Culture: New Years Food Traditions from Around the World

New Year's Foods from Around the World by Wanderlust Designer
New Year’s Foods from Around the World by Wanderlust Designer

New Year’s is a time of resolution and new energy. It’s a time when people from around the world sit down and list their hopes, aspirations and dreams for the upcoming year. To make these hopes come true, many cultures are quite superstitious and eat certain foods. There are foods to eat for good luck, and foods to eat for prosperity. There are foods to eat for progress and foods to eat for longevity.

New Year's Foods from Around the World (illustration by Wanderlust Designer)
New Year’s Foods from Around the World (illustration by Wanderlust Designer)

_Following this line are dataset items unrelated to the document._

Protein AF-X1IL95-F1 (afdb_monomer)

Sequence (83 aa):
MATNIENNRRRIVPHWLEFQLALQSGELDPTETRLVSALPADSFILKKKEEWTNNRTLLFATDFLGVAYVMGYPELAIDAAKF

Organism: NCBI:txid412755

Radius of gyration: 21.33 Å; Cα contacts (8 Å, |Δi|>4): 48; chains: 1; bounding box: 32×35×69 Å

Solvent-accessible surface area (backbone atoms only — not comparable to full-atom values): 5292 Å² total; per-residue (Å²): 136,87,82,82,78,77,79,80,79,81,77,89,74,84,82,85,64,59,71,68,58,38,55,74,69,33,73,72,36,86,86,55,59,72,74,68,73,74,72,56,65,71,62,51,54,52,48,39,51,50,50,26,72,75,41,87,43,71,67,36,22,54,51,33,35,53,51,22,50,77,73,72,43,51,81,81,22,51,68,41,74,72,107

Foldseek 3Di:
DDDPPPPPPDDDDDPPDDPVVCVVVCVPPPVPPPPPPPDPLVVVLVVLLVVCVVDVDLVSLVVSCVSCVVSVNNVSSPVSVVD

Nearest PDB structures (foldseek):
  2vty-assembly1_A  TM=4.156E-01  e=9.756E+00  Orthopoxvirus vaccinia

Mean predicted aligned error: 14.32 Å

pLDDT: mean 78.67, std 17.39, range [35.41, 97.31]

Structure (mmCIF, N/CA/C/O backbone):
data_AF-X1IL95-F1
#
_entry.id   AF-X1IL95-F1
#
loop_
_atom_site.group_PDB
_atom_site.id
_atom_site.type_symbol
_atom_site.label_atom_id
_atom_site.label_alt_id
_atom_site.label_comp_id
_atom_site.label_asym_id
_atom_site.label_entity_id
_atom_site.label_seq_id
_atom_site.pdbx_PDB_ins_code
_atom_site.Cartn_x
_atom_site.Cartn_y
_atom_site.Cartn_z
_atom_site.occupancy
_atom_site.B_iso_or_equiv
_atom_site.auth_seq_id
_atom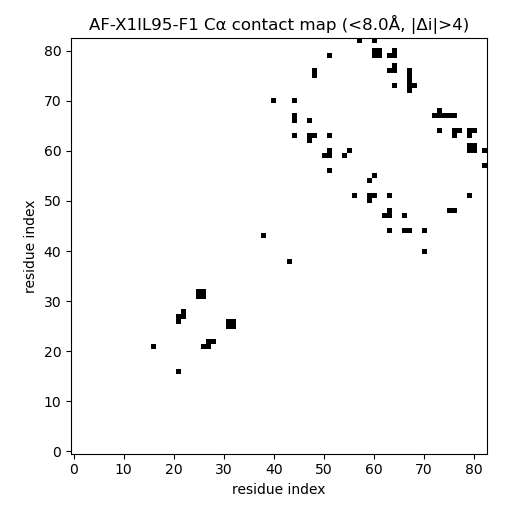_site.auth_comp_id
_atom_site.auth_asym_id
_atom_site.auth_atom_id
_atom_site.pdbx_PDB_model_num
ATOM 1 N N . MET A 1 1 ? 5.594 -2.804 -56.254 1.00 35.41 1 MET A N 1
ATOM 2 C CA . MET A 1 1 ? 5.439 -1.439 -55.708 1.00 35.41 1 MET A CA 1
ATOM 3 C C . MET A 1 1 ? 5.489 -1.556 -54.195 1.00 35.41 1 MET A C 1
ATOM 5 O O . MET A 1 1 ? 4.647 -2.247 -53.642 1.00 35.41 1 MET A O 1
ATOM 9 N N . ALA A 1 2 ? 6.529 -1.023 -53.552 1.00 38.84 2 ALA A N 1
ATOM 10 C CA . ALA A 1 2 ? 6.700 -1.120 -52.104 1.00 38.84 2 ALA A CA 1
ATOM 11 C C . ALA A 1 2 ? 5.873 -0.025 -51.417 1.00 38.84 2 ALA A C 1
ATOM 13 O O . ALA A 1 2 ? 6.065 1.160 -51.681 1.00 38.84 2 ALA A O 1
ATOM 14 N N . THR A 1 3 ? 4.928 -0.425 -50.573 1.00 46.41 3 THR A N 1
ATOM 15 C CA . THR A 1 3 ? 4.153 0.465 -49.706 1.00 46.41 3 THR A CA 1
ATOM 16 C C . THR A 1 3 ? 5.045 0.961 -48.570 1.00 46.41 3 THR A C 1
ATOM 18 O O . THR A 1 3 ? 5.423 0.177 -47.700 1.00 46.41 3 THR A O 1
ATOM 21 N N . ASN A 1 4 ? 5.388 2.251 -48.580 1.00 47.97 4 ASN A N 1
ATOM 22 C CA . ASN A 1 4 ? 6.028 2.924 -47.450 1.00 47.97 4 ASN A CA 1
ATOM 23 C C . ASN A 1 4 ? 5.056 2.924 -46.263 1.00 47.97 4 ASN A C 1
ATOM 25 O O . ASN A 1 4 ? 4.064 3.648 -46.262 1.00 47.97 4 ASN A O 1
ATOM 29 N N . ILE A 1 5 ? 5.329 2.085 -45.266 1.00 55.34 5 ILE A N 1
ATOM 30 C CA . ILE A 1 5 ? 4.645 2.122 -43.974 1.00 55.34 5 ILE A CA 1
ATOM 31 C C . ILE A 1 5 ? 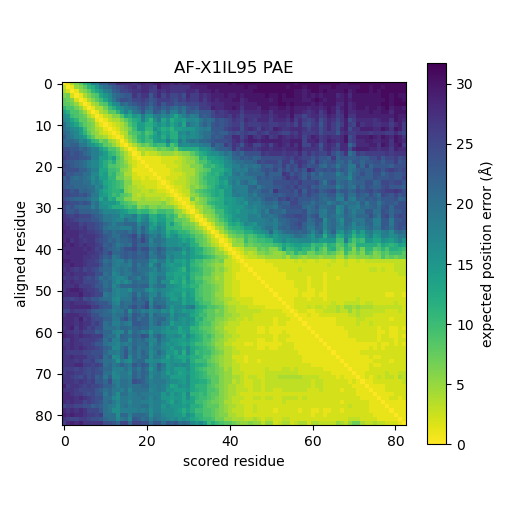5.232 3.319 -43.223 1.00 55.34 5 ILE A C 1
ATOM 33 O O . ILE A 1 5 ? 6.309 3.222 -42.634 1.00 55.34 5 ILE A O 1
ATOM 37 N N . GLU A 1 6 ? 4.562 4.469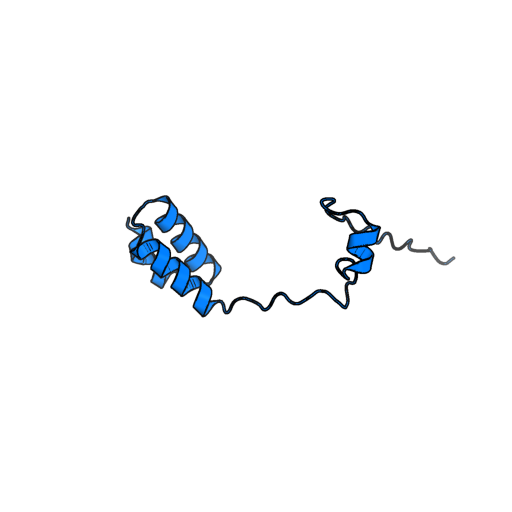 -43.288 1.00 54.62 6 GLU A N 1
ATOM 38 C CA . GLU A 1 6 ? 4.904 5.618 -42.452 1.00 54.62 6 GLU A CA 1
ATOM 39 C C . GLU A 1 6 ? 4.768 5.219 -40.979 1.00 54.62 6 GLU A C 1
ATOM 41 O O . GLU A 1 6 ? 3.684 5.002 -40.438 1.00 54.62 6 GLU A O 1
ATOM 46 N N . ASN A 1 7 ? 5.920 5.073 -40.333 1.00 54.00 7 ASN A N 1
ATOM 47 C CA . ASN A 1 7 ? 6.064 4.693 -38.940 1.00 54.00 7 ASN A CA 1
ATOM 48 C C . ASN A 1 7 ? 5.653 5.881 -38.057 1.00 54.00 7 ASN A C 1
ATOM 50 O O . ASN A 1 7 ? 6.484 6.684 -37.634 1.00 54.00 7 ASN A O 1
ATOM 54 N N . ASN A 1 8 ? 4.351 6.024 -37.819 1.00 54.59 8 ASN A N 1
ATOM 55 C CA . ASN A 1 8 ? 3.763 7.098 -37.023 1.00 54.59 8 ASN A CA 1
ATOM 56 C C . ASN A 1 8 ? 4.015 6.886 -35.513 1.00 54.59 8 ASN A C 1
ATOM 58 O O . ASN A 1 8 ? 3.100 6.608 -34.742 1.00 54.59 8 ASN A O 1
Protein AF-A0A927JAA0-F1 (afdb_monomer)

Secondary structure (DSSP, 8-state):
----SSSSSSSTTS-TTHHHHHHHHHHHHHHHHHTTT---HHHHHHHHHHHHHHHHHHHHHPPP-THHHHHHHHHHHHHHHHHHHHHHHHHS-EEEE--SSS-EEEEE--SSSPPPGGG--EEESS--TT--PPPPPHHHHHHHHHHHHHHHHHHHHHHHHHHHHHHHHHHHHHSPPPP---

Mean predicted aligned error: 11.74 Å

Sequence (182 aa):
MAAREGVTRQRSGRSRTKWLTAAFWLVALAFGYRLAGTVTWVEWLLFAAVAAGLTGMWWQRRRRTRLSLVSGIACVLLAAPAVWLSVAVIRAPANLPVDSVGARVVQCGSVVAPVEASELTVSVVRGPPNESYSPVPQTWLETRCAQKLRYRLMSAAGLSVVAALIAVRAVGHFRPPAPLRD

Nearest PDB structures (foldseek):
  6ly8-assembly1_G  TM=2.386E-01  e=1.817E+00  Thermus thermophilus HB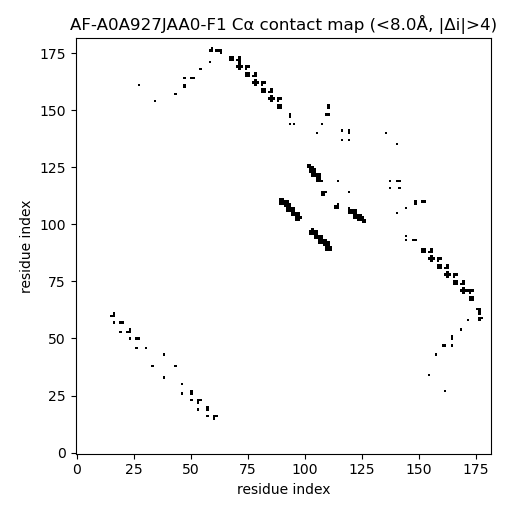8

Radius of gyration: 25.17 Å; Cα contacts (8 Å, |Δi|>4): 165; chains: 1; bounding box: 72×40×72 Å

pLDDT: mean 76.04, std 12.3, range [42.97, 90.69]

Solvent-accessible surface area (backbone atoms only — not comparable to full-atom values): 10707 Å² total; per-residue (Å²): 143,90,87,85,85,79,78,82,81,75,77,81,76,75,53,91,54,58,62,47,54,51,51,46,50,50,52,51,48,56,48,60,58,40,68,77,72,78,74,50,74,66,56,52,51,52,50,50,52,52,50,48,49,44,46,52,57,42,56,77,67,50,73,92,51,87,64,32,55,61,53,18,51,53,27,47,65,57,18,52,57,31,44,50,48,22,53,47,53,37,64,41,63,41,78,41,76,77,55,93,90,46,47,34,33,34,63,34,37,18,70,83,55,63,60,57,74,92,70,62,50,82,44,76,61,72,64,79,95,80,71,91,78,78,85,80,58,66,72,59,53,46,53,52,43,53,50,52,46,51,51,41,51,52,53,24,58,46,30,42,53,55,19,49,54,33,41,55,49,20,52,59,37,76,47,80,62,75,80,83,80,129

Foldseek 3Di:
DDDDPPDPPPPPPPPPLPVLVVVLVVLLVVVVVCLVPDDDPVNLVVSLVSLVVSLVVNLQRDDQDPCLLVLLVVLLVVLVVLLVVLVCLQQDWDWDADDDPFRKIWTFGGLVDTDDLVPIDIDGPDDDDDDDDDD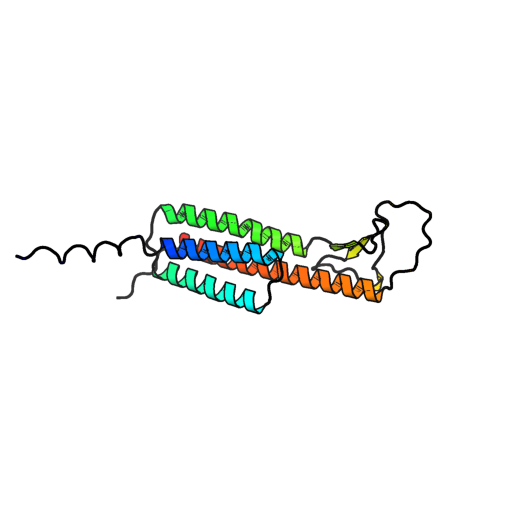DDSVVVVVVSVVSNVSSNVSSVSSNSSSVSSNSSSVSSVDHRDDDDD

Structure (mmCIF, N/CA/C/O backbone):
data_AF-A0A927JAA0-F1
#
_entry.id   AF-A0A927JAA0-F1
#
loop_
_atom_site.group_PDB
_atom_site.id
_atom_site.type_symbol
_atom_site.label_atom_id
_atom_site.label_alt_id
_atom_site.label_comp_id
_atom_site.label_asym_id
_atom_site.label_entity_id
_atom_site.label_seq_id
_atom_site.pdbx_PDB_ins_code
_atom_site.Cartn_x
_atom_site.Cartn_y
_atom_site.Cartn_z
_atom_site.occupancy
_atom_site.B_iso_or_equiv
_atom_site.auth_seq_id
_atom_site.auth_comp_id
_atom_site.auth_asym_id
_atom_site.auth_atom_id
_atom_site.pdbx_PDB_model_num
ATOM 1 N N . MET A 1 1 ? -33.475 -29.900 46.852 1.00 47.53 1 MET A N 1
ATOM 2 C CA . MET A 1 1 ? -32.516 -30.214 45.768 1.00 47.53 1 MET A CA 1
ATOM 3 C C . MET A 1 1 ? -32.702 -29.203 44.643 1.00 47.53 1 MET A C 1
ATOM 5 O O . MET A 1 1 ? -33.489 -29.441 43.745 1.00 47.53 1 MET A O 1
ATOM 9 N N . ALA A 1 2 ? -32.063 -28.037 44.733 1.00 51.12 2 ALA A N 1
ATOM 10 C CA . ALA A 1 2 ? -32.176 -26.983 43.721 1.00 51.12 2 ALA A CA 1
ATOM 11 C C . ALA A 1 2 ? -30.943 -26.076 43.805 1.00 51.12 2 ALA A C 1
ATOM 13 O O . ALA A 1 2 ? -30.966 -25.056 44.481 1.00 51.12 2 ALA A O 1
ATOM 14 N N . ALA A 1 3 ? -29.829 -26.494 43.204 1.00 50.59 3 ALA A N 1
ATOM 15 C CA . ALA A 1 3 ? -28.636 -25.654 43.092 1.00 50.59 3 ALA A CA 1
ATOM 16 C C . ALA A 1 3 ? -27.654 -26.251 42.078 1.00 50.59 3 ALA A C 1
ATOM 18 O O . ALA A 1 3 ? -26.661 -26.850 42.484 1.00 50.59 3 ALA A O 1
ATOM 19 N N . ARG A 1 4 ? -27.920 -26.139 40.764 1.00 52.31 4 ARG A N 1
ATOM 20 C CA . ARG A 1 4 ? -26.875 -26.367 39.738 1.00 52.31 4 ARG A CA 1
ATOM 21 C C . ARG A 1 4 ? -27.170 -25.841 38.324 1.00 52.31 4 ARG A C 1
ATOM 23 O O . ARG A 1 4 ? -26.596 -26.338 37.369 1.00 52.31 4 ARG A O 1
ATOM 30 N N . GLU A 1 5 ? -27.971 -24.786 38.175 1.00 49.81 5 GLU A N 1
ATOM 31 C CA . GLU A 1 5 ? -28.212 -24.154 36.857 1.00 49.81 5 GLU A CA 1
ATOM 32 C C . GLU A 1 5 ? -27.571 -22.760 36.700 1.00 49.81 5 GLU A C 1
ATOM 34 O O . GLU A 1 5 ? -27.777 -22.070 35.707 1.00 49.81 5 GLU A O 1
ATOM 39 N N . GLY A 1 6 ? -26.744 -22.327 37.657 1.00 46.19 6 GLY A N 1
ATOM 40 C CA . GLY A 1 6 ? -26.206 -20.958 37.686 1.00 46.19 6 GLY A CA 1
ATOM 41 C C . GLY A 1 6 ? -24.868 -20.714 36.973 1.00 46.19 6 GLY A C 1
ATOM 42 O O . GLY A 1 6 ? -24.450 -19.565 36.876 1.00 46.19 6 GLY A O 1
ATOM 43 N N . VAL A 1 7 ? -24.154 -21.739 36.490 1.00 50.47 7 VAL A N 1
ATOM 44 C CA . VAL A 1 7 ? -22.711 -21.589 36.168 1.00 50.47 7 VAL A CA 1
ATOM 45 C C . VAL A 1 7 ? -22.408 -21.327 34.681 1.00 50.47 7 VAL A C 1
ATOM 47 O O . VAL A 1 7 ? -21.318 -20.866 34.344 1.00 50.47 7 VAL A O 1
ATOM 50 N N . THR A 1 8 ? -23.348 -21.516 33.754 1.00 47.62 8 THR A N 1
ATOM 51 C CA . THR A 1 8 ? -23.054 -21.382 32.308 1.00 47.62 8 THR A CA 1
ATOM 52 C C . THR A 1 8 ? -23.309 -19.993 31.712 1.00 47.62 8 THR A C 1
ATOM 54 O O . THR A 1 8 ? -22.854 -19.719 30.601 1.00 47.62 8 THR A O 1
ATOM 57 N N . ARG A 1 9 ? -23.946 -19.059 32.433 1.00 46.44 9 ARG A N 1
ATOM 58 C CA . ARG A 1 9 ? -24.308 -17.733 31.881 1.00 46.44 9 ARG A CA 1
ATOM 59 C C . ARG A 1 9 ? -23.312 -16.599 32.148 1.00 46.44 9 ARG A C 1
ATOM 61 O O . ARG A 1 9 ? -23.582 -15.464 31.770 1.00 46.44 9 ARG A O 1
ATOM 68 N N . GLN A 1 10 ? -22.153 -16.879 32.748 1.00 45.16 10 GLN A N 1
ATOM 69 C CA . GLN A 1 10 ? -21.230 -15.831 33.218 1.00 45.16 10 GLN A CA 1
ATOM 70 C C . GLN A 1 10 ? -19.945 -15.655 32.379 1.00 45.16 10 GLN A C 1
ATOM 72 O O . GLN A 1 10 ? -19.089 -14.843 32.723 1.00 45.16 10 GLN A O 1
ATOM 77 N N . ARG A 1 11 ? -19.800 -16.351 31.237 1.00 44.94 11 ARG A N 1
ATOM 78 C CA . ARG A 1 11 ? -18.613 -16.238 30.351 1.00 44.94 11 ARG A CA 1
ATOM 79 C C . ARG A 1 11 ? -18.788 -15.381 29.086 1.00 44.94 11 ARG A C 1
ATOM 81 O O . ARG A 1 11 ? -17.834 -15.250 28.324 1.00 44.94 11 ARG A O 1
ATOM 88 N N . SER A 1 12 ? -19.940 -14.743 28.858 1.00 47.41 12 SER A N 1
ATOM 89 C CA . SER A 1 12 ? -20.167 -13.904 27.659 1.00 47.41 12 SER A CA 1
ATOM 90 C C . SER A 1 12 ? -19.719 -12.438 27.810 1.00 47.41 12 SER A C 1
ATOM 92 O O . SER A 1 12 ? -19.700 -11.685 26.836 1.00 47.41 12 SER A O 1
ATOM 94 N N . GLY A 1 13 ? -19.295 -12.025 29.010 1.00 42.97 13 GLY A N 1
ATOM 95 C CA . GLY A 1 13 ? -18.894 -10.647 29.327 1.00 42.97 13 GLY A CA 1
ATOM 96 C C . GLY A 1 13 ? -17.455 -10.266 28.954 1.00 42.97 13 GLY A C 1
ATOM 97 O O . GLY A 1 13 ? -17.023 -9.150 29.251 1.00 42.97 13 GLY A O 1
ATOM 98 N N . ARG A 1 14 ? -16.678 -11.150 28.308 1.00 46.53 14 ARG A N 1
ATOM 99 C CA . ARG A 1 14 ? -15.284 -10.868 27.917 1.00 46.53 14 ARG A CA 1
ATOM 100 C C . ARG A 1 14 ? -15.248 -9.951 26.689 1.00 46.53 14 ARG A C 1
ATOM 102 O O . ARG A 1 14 ? -15.023 -10.398 25.576 1.00 46.53 14 ARG A O 1
ATOM 109 N N . SER A 1 15 ? -15.511 -8.661 26.922 1.00 55.09 15 SER A N 1
ATOM 110 C CA . SER A 1 15 ? -15.335 -7.507 26.025 1.00 55.09 15 SER A CA 1
ATOM 111 C C . SER A 1 15 ? -15.461 -7.838 24.529 1.00 55.09 15 SER A C 1
ATOM 113 O O . SER A 1 15 ? -14.474 -8.080 23.833 1.00 55.09 15 SER A O 1
ATOM 115 N N . ARG A 1 16 ? -16.705 -7.802 24.038 1.00 64.12 16 ARG A N 1
ATOM 116 C CA . ARG A 1 16 ? -17.147 -8.132 22.667 1.00 64.12 16 ARG A CA 1
ATOM 117 C C . ARG A 1 16 ? -16.381 -7.428 21.531 1.00 64.12 16 ARG A C 1
ATOM 119 O O . ARG A 1 16 ? -16.588 -7.773 20.376 1.00 64.12 16 ARG A O 1
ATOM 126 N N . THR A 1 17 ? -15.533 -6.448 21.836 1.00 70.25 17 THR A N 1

Whether or not you believe in these superstitions, the tradition of serving certain foods on New Year’s are quite ingrained for some. My mom has always been insistent that we eat black eyed peas on New Year’s Day. As a child, I remember this to be pure torture (I did not like the taste.) I was convinced, though, if I didn’t eat them, bad things might come my way, so I held my nose and gulped down a few bites just to ensure a lucky year ahead.

When I got married, my husband looked at me sideways when I forced him to enjoy the peas. Lo and behold we are still eating our black eyed peas on New Year’s Day and have our children following the tradition as well.

Here are a few New Year’s food traditions from around the world. Perhaps you already partake in one of these traditions. If not, there’s always next year!

Grapes – In Spain, Mexico and many other countries around the world, 12 grapes are eaten at the stroke of midnight on New Year’s Eve. Each grape symbolizes a month, and once all are eaten, you are certain for a wonderful year ahead!

Pomegranate – In Greece, a pomegranate is smashed on the floor of the front door. The seeds symbolize prosperity and good luck.

Fish – Fish has been a popular New Year’s dish across Europe since the Middle Ages. The scales are said to represent coins for prosperity. Fish also travel in schools which represents prosperity. Fish swim forward which is a sign for progress.

Greens – Many European countries serve cooked greens on New Year’s. The green leafy vegetables literally look like folded money, so prosperity is sure to head your way.

Pig – Pig is considered one of the luckiest foods to eat in Cuba, Spain, Portugal, Hungary, and Austria on New Year’s. Pigs root forward, symbolizing progress. The rich fat content is said to bring wealth and prosperity in countries like Italy and United States.

Noodles – In China, Japan and many other Asian countries long noodles are served. The long noodles represent longevity, so be sure not to break them in half or bite them while eating!

Black Eyed Peas – A tradition in Southern United States, black eyed peas are said to represent pennies/coins and will bring you good luck.